In a single day in Colombia, three trans and non-binary people were brutally slain, capturing the “systematic” violence the community knows all too well.

Maní, a sex worker, was stabbed to death in Bogotá, the country’s capital city, on Tuesday (7 December) the national news outlet El Colombiano reported.

La Divaza, a homeless non-binary person, was stabbed in the chest to death in Riohacha, La Guajira after a scuffle curdled into violence, according to El Tiempo. Local activists have called on prosecutors to consider the attack a hate crime.

Christina Cantillo Martínez, a veteran LGBT+ rights activist, was shot in Santa Marta, Magdalena, while talking to her family members on the terrace outside her home, advocates said.

In Colombia, ‘systematic’ anti-trans violence soars

Her two killers drove through the Ondas del Caribe neighbourhood where Martínez lived and brazenly opened fire on her as her horrified family looked on.

Martínez has lived much of the past year in fear. A trans community leader, she suffered two attacks involving a firearm in 2020 alone.

The National Protection Unit, a police agency that protects hundreds of activists, journalists and politicians under threat, had assigned her daytime security.

“This is systematic,” Matilda González, a lawyer for the Trans Community Network of Colombia, a trans community group led by trans women, told El Colombiano.

She added that, for trans people working jobs with heightened risks and little to no safety net from the state, such as sex work, this only compounds the discrimination they face.

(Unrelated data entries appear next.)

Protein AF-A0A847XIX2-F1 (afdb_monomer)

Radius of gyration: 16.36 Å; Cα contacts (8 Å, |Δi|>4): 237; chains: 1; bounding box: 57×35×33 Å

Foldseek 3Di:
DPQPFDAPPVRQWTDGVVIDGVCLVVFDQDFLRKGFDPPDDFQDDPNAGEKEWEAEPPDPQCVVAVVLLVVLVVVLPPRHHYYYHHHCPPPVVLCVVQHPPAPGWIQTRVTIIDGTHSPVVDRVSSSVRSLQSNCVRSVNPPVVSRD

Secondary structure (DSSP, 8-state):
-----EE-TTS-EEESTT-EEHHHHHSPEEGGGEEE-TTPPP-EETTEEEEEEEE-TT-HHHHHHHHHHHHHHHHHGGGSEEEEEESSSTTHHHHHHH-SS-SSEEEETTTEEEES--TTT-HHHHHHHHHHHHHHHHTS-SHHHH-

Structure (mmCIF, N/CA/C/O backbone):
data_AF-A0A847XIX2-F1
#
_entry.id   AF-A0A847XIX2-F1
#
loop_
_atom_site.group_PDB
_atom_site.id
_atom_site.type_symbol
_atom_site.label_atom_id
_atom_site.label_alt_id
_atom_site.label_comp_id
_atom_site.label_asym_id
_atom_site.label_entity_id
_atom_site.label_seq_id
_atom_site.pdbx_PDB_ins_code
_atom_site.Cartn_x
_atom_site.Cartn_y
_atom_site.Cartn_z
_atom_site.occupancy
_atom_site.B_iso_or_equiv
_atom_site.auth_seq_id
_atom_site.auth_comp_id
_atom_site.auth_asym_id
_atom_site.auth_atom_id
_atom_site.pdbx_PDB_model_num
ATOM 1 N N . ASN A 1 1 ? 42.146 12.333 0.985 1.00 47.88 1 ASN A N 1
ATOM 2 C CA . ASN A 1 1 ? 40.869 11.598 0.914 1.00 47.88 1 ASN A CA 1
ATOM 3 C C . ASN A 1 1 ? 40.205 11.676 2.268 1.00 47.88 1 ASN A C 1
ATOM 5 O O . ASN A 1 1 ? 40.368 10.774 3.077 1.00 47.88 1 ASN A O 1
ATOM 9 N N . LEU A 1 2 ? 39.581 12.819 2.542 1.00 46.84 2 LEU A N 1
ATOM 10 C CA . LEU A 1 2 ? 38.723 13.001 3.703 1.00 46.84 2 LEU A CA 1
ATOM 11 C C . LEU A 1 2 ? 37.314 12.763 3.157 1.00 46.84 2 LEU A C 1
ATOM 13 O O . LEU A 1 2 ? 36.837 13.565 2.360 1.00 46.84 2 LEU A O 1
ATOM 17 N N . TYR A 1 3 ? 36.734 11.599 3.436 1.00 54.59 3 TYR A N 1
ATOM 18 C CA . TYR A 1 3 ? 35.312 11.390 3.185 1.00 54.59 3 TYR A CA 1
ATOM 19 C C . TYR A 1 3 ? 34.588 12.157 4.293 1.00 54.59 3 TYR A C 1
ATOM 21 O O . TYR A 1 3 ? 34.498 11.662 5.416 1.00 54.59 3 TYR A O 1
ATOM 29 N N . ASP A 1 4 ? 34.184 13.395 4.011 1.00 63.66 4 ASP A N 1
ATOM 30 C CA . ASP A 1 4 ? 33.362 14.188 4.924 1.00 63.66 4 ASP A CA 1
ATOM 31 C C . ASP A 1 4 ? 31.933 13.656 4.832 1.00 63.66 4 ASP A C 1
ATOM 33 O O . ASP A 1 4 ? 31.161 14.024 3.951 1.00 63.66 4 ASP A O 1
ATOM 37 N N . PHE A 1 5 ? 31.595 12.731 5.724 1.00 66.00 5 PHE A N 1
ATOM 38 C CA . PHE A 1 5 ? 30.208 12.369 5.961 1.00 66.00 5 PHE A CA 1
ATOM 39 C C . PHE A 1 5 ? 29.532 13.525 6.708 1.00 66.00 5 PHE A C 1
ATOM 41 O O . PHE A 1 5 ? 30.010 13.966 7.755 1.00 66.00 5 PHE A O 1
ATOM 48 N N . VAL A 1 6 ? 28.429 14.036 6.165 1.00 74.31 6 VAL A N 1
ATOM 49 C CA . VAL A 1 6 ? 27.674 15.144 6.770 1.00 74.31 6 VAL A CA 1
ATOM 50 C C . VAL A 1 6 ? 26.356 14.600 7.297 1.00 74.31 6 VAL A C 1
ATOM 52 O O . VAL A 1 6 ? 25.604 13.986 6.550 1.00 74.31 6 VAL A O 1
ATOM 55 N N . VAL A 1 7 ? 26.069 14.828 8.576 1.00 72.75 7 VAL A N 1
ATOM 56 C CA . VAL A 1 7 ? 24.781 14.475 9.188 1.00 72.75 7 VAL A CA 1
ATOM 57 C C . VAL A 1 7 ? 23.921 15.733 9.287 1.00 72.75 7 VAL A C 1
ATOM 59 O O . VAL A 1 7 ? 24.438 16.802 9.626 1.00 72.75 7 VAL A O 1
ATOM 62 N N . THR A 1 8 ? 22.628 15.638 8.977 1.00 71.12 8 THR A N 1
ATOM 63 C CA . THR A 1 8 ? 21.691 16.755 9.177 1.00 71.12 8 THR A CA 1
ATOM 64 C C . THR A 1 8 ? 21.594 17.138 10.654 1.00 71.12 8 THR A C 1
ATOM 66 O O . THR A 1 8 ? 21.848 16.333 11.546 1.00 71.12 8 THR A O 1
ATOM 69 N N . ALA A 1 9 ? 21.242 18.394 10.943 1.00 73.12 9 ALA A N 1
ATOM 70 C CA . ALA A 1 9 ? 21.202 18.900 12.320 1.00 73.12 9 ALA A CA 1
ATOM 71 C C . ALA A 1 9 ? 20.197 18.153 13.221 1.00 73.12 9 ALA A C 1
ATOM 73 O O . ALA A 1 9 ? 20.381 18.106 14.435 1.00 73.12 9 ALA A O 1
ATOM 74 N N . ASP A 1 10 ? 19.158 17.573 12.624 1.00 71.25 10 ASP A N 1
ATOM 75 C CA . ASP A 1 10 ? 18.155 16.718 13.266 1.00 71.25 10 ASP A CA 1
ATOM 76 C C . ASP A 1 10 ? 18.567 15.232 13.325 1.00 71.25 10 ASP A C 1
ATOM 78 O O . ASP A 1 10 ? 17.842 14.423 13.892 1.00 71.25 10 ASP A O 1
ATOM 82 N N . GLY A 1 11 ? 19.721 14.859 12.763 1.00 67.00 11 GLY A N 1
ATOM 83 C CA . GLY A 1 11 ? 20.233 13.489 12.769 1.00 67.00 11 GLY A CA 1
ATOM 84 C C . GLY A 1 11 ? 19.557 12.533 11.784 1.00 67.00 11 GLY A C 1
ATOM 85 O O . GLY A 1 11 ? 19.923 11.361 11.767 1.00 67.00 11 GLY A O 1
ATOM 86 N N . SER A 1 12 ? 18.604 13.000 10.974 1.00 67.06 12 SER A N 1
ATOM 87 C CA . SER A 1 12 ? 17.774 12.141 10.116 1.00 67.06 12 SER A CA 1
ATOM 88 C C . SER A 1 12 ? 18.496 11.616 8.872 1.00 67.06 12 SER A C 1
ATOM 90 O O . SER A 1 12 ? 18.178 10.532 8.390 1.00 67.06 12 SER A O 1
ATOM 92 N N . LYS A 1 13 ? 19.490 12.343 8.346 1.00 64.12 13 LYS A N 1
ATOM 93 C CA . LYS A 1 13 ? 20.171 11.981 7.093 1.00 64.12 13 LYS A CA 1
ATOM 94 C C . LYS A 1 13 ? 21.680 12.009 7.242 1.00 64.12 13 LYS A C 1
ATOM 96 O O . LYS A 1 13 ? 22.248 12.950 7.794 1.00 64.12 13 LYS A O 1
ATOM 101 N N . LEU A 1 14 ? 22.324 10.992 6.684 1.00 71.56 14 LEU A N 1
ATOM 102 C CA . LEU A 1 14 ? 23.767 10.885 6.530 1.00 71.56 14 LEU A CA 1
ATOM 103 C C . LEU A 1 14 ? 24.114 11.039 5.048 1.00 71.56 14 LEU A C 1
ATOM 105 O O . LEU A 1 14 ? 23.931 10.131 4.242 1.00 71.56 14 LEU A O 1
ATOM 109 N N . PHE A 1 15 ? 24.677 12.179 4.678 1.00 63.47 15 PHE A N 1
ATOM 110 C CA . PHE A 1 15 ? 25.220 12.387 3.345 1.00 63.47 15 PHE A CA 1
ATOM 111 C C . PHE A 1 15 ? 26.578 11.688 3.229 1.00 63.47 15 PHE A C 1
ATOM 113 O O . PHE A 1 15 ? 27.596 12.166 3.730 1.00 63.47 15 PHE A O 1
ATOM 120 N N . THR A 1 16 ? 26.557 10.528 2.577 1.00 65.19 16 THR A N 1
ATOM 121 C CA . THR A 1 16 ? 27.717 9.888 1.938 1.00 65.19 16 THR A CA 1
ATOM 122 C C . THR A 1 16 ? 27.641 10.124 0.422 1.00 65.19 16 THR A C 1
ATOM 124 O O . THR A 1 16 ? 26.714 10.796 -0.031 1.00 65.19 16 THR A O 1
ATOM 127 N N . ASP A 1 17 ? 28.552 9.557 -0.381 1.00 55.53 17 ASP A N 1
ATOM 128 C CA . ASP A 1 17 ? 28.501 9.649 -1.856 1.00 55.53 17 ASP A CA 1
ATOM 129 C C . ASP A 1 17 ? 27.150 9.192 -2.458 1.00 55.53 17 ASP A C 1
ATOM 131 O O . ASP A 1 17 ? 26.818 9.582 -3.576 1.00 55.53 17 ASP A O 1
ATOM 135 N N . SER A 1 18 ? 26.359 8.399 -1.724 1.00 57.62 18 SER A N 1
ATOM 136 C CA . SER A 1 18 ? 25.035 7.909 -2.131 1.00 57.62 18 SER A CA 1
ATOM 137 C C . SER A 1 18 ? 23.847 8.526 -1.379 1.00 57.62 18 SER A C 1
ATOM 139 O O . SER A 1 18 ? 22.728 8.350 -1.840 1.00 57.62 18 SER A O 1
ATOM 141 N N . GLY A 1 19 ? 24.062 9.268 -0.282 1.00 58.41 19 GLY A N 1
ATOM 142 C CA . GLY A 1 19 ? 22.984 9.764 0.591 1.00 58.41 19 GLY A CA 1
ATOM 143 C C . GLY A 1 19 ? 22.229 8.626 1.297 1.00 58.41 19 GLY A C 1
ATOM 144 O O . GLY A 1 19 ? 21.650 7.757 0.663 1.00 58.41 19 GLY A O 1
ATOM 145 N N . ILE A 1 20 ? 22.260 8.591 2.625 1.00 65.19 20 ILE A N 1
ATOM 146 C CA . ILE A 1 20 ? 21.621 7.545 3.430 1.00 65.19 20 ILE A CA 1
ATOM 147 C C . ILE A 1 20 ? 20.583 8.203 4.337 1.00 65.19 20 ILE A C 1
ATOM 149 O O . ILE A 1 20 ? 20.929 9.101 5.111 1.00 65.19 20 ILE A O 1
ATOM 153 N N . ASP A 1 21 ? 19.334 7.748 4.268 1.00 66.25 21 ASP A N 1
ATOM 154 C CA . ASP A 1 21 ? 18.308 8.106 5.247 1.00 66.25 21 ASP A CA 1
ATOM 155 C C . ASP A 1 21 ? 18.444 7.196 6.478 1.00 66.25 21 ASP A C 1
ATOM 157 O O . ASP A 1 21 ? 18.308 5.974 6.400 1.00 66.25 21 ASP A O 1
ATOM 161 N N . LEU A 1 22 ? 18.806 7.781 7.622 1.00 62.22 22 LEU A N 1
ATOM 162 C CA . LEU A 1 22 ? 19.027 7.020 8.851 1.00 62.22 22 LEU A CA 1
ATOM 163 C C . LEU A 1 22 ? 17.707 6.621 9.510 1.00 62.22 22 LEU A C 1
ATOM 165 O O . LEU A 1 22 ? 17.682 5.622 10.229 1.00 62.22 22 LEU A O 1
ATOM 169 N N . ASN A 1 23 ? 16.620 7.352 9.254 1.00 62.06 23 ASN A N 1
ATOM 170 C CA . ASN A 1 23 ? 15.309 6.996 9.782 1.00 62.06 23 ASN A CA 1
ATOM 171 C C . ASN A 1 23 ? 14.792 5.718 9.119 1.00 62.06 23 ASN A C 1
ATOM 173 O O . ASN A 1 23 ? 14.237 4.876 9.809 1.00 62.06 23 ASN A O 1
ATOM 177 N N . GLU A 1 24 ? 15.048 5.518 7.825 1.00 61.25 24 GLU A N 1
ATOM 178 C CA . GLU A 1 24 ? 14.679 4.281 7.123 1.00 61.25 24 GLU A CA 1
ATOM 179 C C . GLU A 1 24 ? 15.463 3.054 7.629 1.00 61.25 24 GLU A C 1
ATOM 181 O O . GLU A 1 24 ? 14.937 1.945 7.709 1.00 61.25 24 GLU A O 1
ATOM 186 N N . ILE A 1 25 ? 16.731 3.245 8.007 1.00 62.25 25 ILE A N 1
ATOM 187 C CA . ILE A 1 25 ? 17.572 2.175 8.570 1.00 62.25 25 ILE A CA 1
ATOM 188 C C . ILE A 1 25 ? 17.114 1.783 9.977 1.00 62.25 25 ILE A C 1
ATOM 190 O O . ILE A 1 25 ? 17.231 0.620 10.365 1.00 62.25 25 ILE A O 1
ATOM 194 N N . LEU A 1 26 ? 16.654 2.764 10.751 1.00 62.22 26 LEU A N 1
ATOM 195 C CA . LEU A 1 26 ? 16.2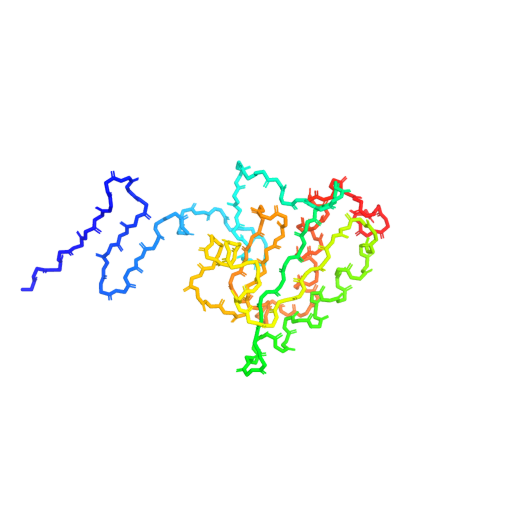11 2.573 12.130 1.00 62.22 26 LEU A CA 1
ATOM 196 C C . LEU A 1 26 ? 14.723 2.225 12.234 1.00 62.22 26 LEU A C 1
ATOM 198 O O . LEU A 1 26 ? 14.295 1.777 13.296 1.00 62.22 26 LEU A O 1
ATOM 202 N N . ALA A 1 27 ? 13.954 2.427 11.163 1.00 63.38 27 ALA A N 1
ATOM 203 C CA . ALA A 1 27 ? 12.546 2.084 11.100 1.00 63.38 27 ALA A CA 1
ATOM 204 C C . ALA A 1 27 ? 12.361 0.576 11.283 1.00 63.38 27 ALA A C 1
ATOM 206 O O . ALA A 1 27 ? 13.058 -0.250 10.682 1.00 63.38 27 ALA A O 1
ATOM 207 N N . GLU A 1 28 ? 11.405 0.223 12.137 1.00 72.06 28 GLU A N 1
ATOM 208 C CA . GLU A 1 28 ? 11.018 -1.162 12.331 1.00 72.06 28 GLU A CA 1
ATOM 209 C C . GLU A 1 28 ? 10.475 -1.711 11.008 1.00 72.06 28 GLU A C 1
ATOM 211 O O . GLU A 1 28 ? 9.582 -1.131 10.384 1.00 72.06 28 GLU A O 1
ATOM 216 N N . ARG A 1 29 ? 11.080 -2.809 10.549 1.00 79.75 29 ARG A N 1
ATOM 217 C CA . ARG A 1 29 ? 10.622 -3.540 9.372 1.00 79.75 29 ARG A CA 1
ATOM 218 C C . ARG A 1 29 ? 9.685 -4.636 9.833 1.00 79.75 29 ARG A C 1
ATOM 220 O O . ARG A 1 29 ? 10.093 -5.521 10.584 1.00 79.75 29 ARG A O 1
ATOM 227 N N . LEU A 1 30 ? 8.455 -4.568 9.356 1.00 88.06 30 LEU A N 1
ATOM 228 C CA . LEU A 1 30 ? 7.449 -5.596 9.543 1.00 88.06 30 LEU A CA 1
ATOM 229 C C . LEU A 1 30 ? 7.524 -6.626 8.410 1.00 88.06 30 LEU A C 1
ATOM 231 O O . LEU A 1 30 ? 8.299 -6.493 7.452 1.00 88.06 30 LEU A O 1
ATOM 235 N N . ASP A 1 31 ? 6.693 -7.657 8.521 1.00 90.50 31 ASP A N 1
ATOM 236 C CA . ASP A 1 31 ? 6.556 -8.687 7.499 1.00 90.50 31 ASP A CA 1
ATOM 237 C C . ASP A 1 31 ? 6.301 -8.082 6.107 1.00 90.50 31 ASP A C 1
ATOM 239 O O . ASP A 1 31 ? 5.658 -7.039 5.958 1.00 90.50 31 ASP A O 1
ATOM 243 N N . GLY A 1 32 ? 6.879 -8.703 5.077 1.00 91.38 32 GLY A N 1
ATOM 244 C CA . GLY A 1 32 ? 6.872 -8.170 3.711 1.00 91.38 32 GLY A CA 1
ATOM 245 C C . GLY A 1 32 ? 7.833 -7.001 3.468 1.00 91.38 32 GLY A C 1
ATOM 246 O O . GLY A 1 32 ? 7.802 -6.420 2.385 1.00 91.38 32 GLY A O 1
ATOM 247 N N . ASN A 1 33 ? 8.713 -6.681 4.427 1.00 92.62 33 ASN A N 1
ATOM 248 C CA . ASN A 1 33 ? 9.621 -5.523 4.418 1.00 92.62 33 ASN A CA 1
ATOM 249 C C . ASN A 1 33 ? 8.898 -4.166 4.434 1.00 92.62 33 ASN A C 1
ATOM 251 O O . ASN A 1 33 ? 9.432 -3.181 3.922 1.00 92.62 33 ASN A O 1
ATOM 255 N N . PHE A 1 34 ? 7.700 -4.110 5.015 1.00 94.75 34 PHE A N 1
ATOM 256 C CA . PHE A 1 34 ? 7.010 -2.846 5.240 1.00 94.75 34 PHE A CA 1
ATOM 257 C C . PHE A 1 34 ? 7.704 -2.046 6.339 1.00 94.75 34 PHE A C 1
ATOM 259 O O . PHE A 1 34 ? 8.065 -2.584 7.384 1.00 94.75 34 PHE A O 1
ATOM 266 N N . LEU A 1 35 ? 7.871 -0.754 6.101 1.00 93.25 35 LEU A N 1
ATOM 267 C CA . LEU A 1 35 ? 8.259 0.224 7.105 1.00 93.25 35 LEU A CA 1
ATOM 268 C C . LEU A 1 35 ? 7.000 0.714 7.822 1.00 93.25 35 LEU A C 1
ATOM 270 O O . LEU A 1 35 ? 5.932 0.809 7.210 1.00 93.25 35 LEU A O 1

It is often left to grassroots LGBT+ advocacy groups such as the Trans Community Network of Colombia, González said, to help trans victims of violence to enlist help from the authorities.

With the deaths of Maní, La Divaza and Martínez, at least 35 trans, non-binary or gender non-conforming people have been slain this year alone in Colombia, according to monitoring groups.

SinViolencia LGBTI, a regional information system, found that between 2014 and 2019, some 500 trans women were killed in Latin America.

Overall, 2021 will be the deadliest year for fatal violence against trans people since global record-keeping began, data compiled by the Transrespect versus Transphobia Worldwide (TvTW), a Transgender Europe project, showed.